START Data for the task
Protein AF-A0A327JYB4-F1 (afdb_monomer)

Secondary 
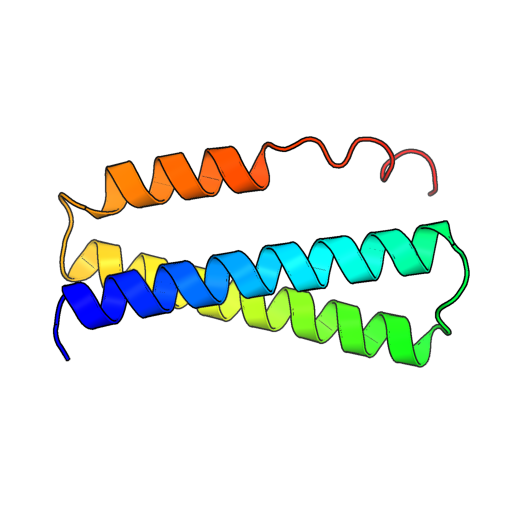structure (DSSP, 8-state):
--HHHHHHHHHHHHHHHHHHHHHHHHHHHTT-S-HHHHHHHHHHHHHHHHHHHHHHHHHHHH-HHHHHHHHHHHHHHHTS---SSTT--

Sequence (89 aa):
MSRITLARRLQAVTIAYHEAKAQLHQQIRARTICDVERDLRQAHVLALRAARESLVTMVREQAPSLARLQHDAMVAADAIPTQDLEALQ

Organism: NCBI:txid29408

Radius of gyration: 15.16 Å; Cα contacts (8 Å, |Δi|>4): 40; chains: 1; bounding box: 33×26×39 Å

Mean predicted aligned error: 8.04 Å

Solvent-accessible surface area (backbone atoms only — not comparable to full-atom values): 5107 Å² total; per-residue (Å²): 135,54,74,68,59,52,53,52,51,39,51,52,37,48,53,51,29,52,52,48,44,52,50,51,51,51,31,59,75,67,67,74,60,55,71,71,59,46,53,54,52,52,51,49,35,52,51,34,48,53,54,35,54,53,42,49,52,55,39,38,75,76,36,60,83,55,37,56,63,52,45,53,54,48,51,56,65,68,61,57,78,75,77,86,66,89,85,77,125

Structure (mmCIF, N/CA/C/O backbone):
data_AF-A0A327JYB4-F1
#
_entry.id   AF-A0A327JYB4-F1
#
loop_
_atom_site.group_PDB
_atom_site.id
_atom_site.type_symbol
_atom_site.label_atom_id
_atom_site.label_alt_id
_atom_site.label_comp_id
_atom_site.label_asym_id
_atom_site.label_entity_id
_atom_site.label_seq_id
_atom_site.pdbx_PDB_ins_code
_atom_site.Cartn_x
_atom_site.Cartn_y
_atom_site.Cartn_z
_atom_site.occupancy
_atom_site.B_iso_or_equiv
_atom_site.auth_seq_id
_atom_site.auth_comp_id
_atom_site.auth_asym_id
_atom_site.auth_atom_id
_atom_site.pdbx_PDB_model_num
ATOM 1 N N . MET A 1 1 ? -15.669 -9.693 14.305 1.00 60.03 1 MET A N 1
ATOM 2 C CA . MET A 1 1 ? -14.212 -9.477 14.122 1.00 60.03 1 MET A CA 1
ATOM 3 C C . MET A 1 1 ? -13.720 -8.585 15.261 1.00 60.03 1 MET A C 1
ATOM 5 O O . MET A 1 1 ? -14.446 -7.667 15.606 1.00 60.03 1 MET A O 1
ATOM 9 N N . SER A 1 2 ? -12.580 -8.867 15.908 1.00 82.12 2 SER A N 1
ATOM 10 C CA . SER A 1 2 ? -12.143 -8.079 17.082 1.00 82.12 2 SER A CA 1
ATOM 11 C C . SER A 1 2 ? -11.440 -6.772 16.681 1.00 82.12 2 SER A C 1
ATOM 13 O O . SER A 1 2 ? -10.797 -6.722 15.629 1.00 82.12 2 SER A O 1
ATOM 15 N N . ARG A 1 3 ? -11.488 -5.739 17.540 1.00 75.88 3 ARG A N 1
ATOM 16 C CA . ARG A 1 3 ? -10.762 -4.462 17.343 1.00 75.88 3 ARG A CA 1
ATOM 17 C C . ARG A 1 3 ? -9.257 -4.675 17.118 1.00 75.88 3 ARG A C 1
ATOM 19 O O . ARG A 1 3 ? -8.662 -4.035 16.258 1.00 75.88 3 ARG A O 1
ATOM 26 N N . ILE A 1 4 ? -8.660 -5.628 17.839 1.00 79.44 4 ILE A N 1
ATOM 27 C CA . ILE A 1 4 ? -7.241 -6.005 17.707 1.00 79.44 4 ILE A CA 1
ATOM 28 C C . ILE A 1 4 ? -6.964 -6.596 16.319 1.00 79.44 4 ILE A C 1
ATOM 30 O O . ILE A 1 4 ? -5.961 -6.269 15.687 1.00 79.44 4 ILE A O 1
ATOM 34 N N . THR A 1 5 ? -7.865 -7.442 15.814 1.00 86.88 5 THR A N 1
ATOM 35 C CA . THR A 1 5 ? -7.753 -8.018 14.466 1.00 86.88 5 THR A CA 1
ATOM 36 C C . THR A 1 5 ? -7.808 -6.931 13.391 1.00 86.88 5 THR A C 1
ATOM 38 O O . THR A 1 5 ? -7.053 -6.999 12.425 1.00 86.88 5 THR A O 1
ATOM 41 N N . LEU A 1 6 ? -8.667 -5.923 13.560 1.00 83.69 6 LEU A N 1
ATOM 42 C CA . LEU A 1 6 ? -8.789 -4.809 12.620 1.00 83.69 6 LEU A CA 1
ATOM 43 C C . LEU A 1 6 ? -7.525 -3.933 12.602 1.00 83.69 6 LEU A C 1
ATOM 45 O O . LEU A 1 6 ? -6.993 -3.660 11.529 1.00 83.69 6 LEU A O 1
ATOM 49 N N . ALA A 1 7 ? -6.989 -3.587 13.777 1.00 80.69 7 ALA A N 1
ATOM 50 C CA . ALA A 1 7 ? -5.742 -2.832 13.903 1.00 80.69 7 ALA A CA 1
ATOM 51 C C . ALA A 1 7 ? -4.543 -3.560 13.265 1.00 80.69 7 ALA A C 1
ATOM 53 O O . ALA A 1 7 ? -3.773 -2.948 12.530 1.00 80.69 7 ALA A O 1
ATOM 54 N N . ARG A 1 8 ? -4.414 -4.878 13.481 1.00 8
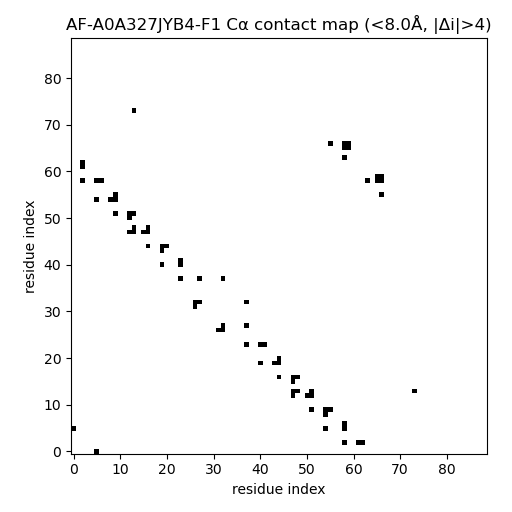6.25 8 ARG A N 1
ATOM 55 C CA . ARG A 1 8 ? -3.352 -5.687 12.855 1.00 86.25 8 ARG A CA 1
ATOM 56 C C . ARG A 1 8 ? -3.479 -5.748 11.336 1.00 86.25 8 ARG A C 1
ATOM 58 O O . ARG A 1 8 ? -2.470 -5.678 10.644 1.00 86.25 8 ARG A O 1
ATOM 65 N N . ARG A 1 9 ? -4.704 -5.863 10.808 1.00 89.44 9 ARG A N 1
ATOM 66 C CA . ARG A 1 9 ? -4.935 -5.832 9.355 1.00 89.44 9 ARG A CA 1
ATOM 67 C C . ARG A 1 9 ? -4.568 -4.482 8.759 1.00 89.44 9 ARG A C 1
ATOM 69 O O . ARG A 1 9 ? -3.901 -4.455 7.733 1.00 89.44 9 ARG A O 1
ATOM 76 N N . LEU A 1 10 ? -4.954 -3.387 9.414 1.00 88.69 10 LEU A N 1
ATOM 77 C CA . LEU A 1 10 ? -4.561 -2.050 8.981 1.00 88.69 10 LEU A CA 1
END Data for the task
**Exercise brief**
The last part of the records is the answer, beginning at the line that holds "ATOM 55 C CA" and including the final line, repeated exactly.

**Exercise result**
ATOM 55 C CA . ARG A 1 8 ? -3.352 -5.687 12.855 1.00 86.25 8 ARG A CA 1
ATOM 56 C C . ARG A 1 8 ? -3.479 -5.748 11.336 1.00 86.25 8 ARG A C 1
ATOM 58 O O . ARG A 1 8 ? -2.470 -5.678 10.644 1.00 86.25 8 ARG A O 1
ATOM 65 N N . ARG A 1 9 ? -4.704 -5.863 10.808 1.00 89.44 9 ARG A N 1
ATOM 66 C CA . ARG A 1 9 ? -4.935 -5.832 9.355 1.00 89.44 9 ARG A CA 1
ATOM 67 C C . ARG A 1 9 ? -4.568 -4.482 8.759 1.00 89.44 9 ARG A C 1
ATOM 69 O O . ARG A 1 9 ? -3.901 -4.455 7.733 1.00 89.44 9 ARG A O 1
ATOM 76 N N . LEU A 1 10 ? -4.954 -3.387 9.414 1.00 88.69 10 LEU A N 1
ATOM 77 C CA . LEU A 1 10 ? -4.561 -2.050 8.981 1.00 88.69 10 LEU A CA 1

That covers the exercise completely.